#### [Problem details]
Look through the data below and extract, unchanged, the lines from the one that contains "ATOM 145 C CA" to the one that contains "ATOM 158 C C", both included.

━━━ Extracted material ━━━

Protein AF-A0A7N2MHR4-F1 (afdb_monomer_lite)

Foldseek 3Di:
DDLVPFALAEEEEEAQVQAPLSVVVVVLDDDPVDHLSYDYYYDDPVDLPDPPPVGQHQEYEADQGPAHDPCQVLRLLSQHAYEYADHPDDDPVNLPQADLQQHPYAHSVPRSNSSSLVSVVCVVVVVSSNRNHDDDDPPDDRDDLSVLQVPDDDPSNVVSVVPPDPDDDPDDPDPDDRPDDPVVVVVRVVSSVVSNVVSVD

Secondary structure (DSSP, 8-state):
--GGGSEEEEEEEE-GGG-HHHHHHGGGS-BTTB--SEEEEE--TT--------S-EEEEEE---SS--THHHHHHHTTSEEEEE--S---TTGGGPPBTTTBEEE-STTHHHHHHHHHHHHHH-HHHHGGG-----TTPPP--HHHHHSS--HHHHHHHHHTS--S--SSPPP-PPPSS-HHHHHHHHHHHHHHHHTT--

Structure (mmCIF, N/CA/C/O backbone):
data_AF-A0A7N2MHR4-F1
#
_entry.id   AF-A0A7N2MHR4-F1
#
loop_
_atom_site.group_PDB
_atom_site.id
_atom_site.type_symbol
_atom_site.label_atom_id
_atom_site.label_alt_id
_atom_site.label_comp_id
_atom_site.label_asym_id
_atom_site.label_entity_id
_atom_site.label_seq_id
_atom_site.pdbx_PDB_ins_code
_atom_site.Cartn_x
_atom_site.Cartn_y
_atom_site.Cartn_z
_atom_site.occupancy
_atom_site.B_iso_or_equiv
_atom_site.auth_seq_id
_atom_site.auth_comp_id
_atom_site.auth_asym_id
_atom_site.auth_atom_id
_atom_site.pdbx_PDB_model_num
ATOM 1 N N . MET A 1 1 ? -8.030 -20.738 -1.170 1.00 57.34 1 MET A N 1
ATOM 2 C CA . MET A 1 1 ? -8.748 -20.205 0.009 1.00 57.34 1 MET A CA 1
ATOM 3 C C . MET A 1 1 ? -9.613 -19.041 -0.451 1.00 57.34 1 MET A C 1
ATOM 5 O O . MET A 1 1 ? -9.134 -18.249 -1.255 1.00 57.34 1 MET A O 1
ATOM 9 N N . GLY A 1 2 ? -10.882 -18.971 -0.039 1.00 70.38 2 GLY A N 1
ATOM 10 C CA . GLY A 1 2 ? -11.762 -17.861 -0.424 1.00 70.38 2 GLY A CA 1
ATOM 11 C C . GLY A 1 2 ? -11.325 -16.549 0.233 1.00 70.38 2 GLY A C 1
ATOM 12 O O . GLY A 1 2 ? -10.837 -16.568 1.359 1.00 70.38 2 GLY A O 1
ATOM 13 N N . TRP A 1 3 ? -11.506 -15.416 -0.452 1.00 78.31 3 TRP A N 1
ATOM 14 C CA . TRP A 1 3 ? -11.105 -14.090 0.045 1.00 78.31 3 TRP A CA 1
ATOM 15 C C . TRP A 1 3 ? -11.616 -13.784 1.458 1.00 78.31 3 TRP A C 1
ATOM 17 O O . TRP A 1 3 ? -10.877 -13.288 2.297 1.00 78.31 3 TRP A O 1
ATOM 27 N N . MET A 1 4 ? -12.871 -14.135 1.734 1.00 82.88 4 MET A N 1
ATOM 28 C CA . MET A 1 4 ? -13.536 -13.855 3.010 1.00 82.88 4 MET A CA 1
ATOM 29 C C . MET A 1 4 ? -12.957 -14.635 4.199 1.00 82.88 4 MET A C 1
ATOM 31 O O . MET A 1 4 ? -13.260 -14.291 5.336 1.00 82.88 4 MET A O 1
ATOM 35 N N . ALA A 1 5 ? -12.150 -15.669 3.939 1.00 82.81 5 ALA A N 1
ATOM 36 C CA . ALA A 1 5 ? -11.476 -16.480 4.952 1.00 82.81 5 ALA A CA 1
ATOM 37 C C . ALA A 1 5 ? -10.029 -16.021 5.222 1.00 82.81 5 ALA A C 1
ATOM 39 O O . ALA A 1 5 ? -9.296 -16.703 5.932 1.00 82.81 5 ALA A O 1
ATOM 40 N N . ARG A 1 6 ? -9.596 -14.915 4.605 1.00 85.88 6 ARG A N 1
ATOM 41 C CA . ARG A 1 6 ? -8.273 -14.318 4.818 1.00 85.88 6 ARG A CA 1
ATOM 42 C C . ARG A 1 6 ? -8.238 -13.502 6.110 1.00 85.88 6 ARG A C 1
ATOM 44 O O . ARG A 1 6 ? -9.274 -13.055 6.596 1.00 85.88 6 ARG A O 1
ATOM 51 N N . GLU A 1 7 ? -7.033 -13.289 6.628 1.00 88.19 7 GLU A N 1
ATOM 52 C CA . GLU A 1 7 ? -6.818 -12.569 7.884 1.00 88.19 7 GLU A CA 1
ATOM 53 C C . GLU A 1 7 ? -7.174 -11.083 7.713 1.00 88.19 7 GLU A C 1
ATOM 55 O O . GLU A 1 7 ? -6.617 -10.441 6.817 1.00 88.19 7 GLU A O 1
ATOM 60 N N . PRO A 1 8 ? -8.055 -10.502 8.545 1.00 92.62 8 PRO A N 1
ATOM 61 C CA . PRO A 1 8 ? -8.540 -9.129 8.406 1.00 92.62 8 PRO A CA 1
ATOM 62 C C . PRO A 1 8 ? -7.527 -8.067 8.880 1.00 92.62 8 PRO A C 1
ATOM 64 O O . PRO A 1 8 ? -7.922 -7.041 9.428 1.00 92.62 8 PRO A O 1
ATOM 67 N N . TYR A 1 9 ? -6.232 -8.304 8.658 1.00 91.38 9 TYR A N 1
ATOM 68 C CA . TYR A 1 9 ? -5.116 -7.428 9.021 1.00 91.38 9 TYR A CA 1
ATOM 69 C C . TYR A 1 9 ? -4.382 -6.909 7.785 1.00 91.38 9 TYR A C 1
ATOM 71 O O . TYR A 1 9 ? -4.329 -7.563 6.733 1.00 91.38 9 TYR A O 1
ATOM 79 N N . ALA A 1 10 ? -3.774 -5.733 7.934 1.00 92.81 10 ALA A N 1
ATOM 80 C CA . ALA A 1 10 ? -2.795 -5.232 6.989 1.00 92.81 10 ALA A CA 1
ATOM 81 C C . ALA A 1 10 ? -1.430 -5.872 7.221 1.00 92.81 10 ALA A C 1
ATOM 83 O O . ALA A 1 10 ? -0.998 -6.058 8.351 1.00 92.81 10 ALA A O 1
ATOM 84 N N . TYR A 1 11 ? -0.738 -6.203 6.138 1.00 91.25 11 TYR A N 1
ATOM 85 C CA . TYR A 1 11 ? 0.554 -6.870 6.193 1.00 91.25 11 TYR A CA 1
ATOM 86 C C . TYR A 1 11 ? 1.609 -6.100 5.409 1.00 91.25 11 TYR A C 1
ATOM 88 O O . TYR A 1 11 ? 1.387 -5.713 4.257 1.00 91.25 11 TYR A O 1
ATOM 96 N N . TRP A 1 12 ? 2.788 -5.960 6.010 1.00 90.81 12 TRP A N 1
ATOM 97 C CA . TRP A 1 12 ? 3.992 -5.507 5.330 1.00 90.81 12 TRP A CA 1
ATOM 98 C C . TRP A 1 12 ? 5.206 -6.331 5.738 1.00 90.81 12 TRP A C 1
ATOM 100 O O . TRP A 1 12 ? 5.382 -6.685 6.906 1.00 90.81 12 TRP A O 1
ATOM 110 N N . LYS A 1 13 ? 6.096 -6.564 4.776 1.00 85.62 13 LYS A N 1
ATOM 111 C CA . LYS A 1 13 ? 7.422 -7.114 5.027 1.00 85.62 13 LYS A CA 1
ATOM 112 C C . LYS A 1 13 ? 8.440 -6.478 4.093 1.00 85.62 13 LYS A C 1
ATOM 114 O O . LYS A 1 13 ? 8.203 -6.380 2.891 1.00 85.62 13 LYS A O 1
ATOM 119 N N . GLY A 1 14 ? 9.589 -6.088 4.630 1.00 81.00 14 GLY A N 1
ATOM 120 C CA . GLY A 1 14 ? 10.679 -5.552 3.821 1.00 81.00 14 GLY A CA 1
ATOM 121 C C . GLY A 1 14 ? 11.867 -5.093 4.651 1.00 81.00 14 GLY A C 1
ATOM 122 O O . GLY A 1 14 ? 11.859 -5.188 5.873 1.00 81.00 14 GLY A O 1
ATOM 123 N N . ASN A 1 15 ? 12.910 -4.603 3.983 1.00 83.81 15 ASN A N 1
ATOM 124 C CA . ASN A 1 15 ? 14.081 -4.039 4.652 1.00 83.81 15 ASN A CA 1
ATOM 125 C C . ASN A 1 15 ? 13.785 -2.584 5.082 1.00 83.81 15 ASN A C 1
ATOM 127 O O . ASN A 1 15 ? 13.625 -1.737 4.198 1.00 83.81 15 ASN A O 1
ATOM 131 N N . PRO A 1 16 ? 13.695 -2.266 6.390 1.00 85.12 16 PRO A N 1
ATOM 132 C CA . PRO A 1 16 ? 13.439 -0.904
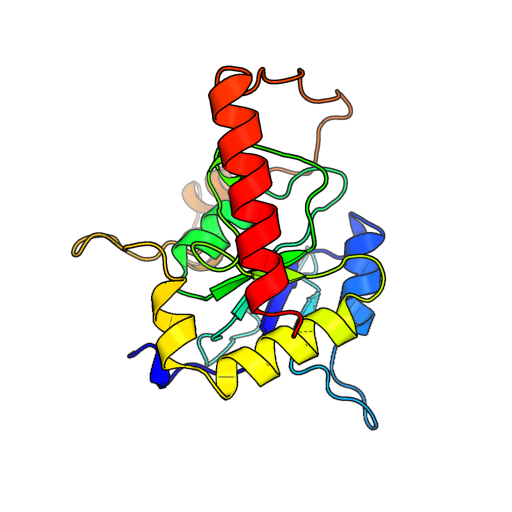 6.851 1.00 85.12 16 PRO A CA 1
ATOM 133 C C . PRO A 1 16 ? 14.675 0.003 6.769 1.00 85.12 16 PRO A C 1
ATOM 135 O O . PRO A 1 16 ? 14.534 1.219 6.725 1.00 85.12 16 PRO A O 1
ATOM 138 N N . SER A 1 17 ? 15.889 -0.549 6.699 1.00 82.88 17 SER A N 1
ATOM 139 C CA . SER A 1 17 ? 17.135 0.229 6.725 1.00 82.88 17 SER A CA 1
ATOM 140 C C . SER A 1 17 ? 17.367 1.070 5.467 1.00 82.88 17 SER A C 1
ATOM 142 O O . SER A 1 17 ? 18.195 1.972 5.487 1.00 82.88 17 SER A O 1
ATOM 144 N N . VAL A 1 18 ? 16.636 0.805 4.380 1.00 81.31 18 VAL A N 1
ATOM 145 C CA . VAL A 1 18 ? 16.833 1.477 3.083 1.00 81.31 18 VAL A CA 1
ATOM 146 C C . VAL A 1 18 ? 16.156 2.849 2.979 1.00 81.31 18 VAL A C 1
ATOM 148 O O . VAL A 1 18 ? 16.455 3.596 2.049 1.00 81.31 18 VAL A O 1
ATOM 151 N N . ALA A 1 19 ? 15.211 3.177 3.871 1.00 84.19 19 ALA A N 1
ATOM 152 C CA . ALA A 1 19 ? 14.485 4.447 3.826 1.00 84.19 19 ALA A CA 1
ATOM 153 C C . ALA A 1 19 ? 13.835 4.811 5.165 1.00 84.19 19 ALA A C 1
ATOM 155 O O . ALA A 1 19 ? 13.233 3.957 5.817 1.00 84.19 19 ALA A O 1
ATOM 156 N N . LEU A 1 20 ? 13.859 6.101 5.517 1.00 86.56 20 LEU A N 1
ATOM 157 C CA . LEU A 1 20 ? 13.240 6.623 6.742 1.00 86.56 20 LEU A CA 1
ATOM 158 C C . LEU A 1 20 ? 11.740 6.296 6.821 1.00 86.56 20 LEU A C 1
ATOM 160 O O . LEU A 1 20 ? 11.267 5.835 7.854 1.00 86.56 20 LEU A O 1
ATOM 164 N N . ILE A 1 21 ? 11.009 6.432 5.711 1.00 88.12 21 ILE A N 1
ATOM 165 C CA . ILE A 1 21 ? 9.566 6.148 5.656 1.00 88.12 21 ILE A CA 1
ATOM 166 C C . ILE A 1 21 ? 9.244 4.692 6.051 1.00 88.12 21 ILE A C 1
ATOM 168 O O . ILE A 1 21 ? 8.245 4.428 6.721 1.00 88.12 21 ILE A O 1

━━━

#### [Your response]
ATOM 145 C CA . VAL A 1 18 ? 16.833 1.477 3.083 1.00 81.31 18 VAL A CA 1
ATOM 146 C C . VAL A 1 18 ? 16.156 2.849 2.979 1.00 81.31 18 VAL A C 1
ATOM 148 O O . VAL A 1 18 ? 16.455 3.596 2.049 1.00 81.31 18 VAL A O 1
ATOM 151 N N . ALA A 1 19 ? 15.211 3.177 3.871 1.00 84.19 19 ALA A N 1
ATOM 152 C CA . ALA A 1 19 ? 14.485 4.447 3.826 1.00 84.19 19 ALA A CA 1
ATOM 153 C C . ALA A 1 19 ? 13.835 4.811 5.165 1.00 84.19 19 ALA A C 1
ATOM 155 O O . ALA A 1 19 ? 13.233 3.957 5.817 1.00 84.19 19 ALA A O 1
ATOM 156 N N . LEU A 1 20 ? 13.859 6.101 5.517 1.00 86.56 20 LEU A N 1
ATOM 157 C CA . LEU A 1 20 ? 13.240 6.623 6.742 1.00 86.56 20 LEU A CA 1
ATOM 158 C C . LEU A 1 20 ? 11.740 6.296 6.821 1.00 86.56 20 LEU A C 1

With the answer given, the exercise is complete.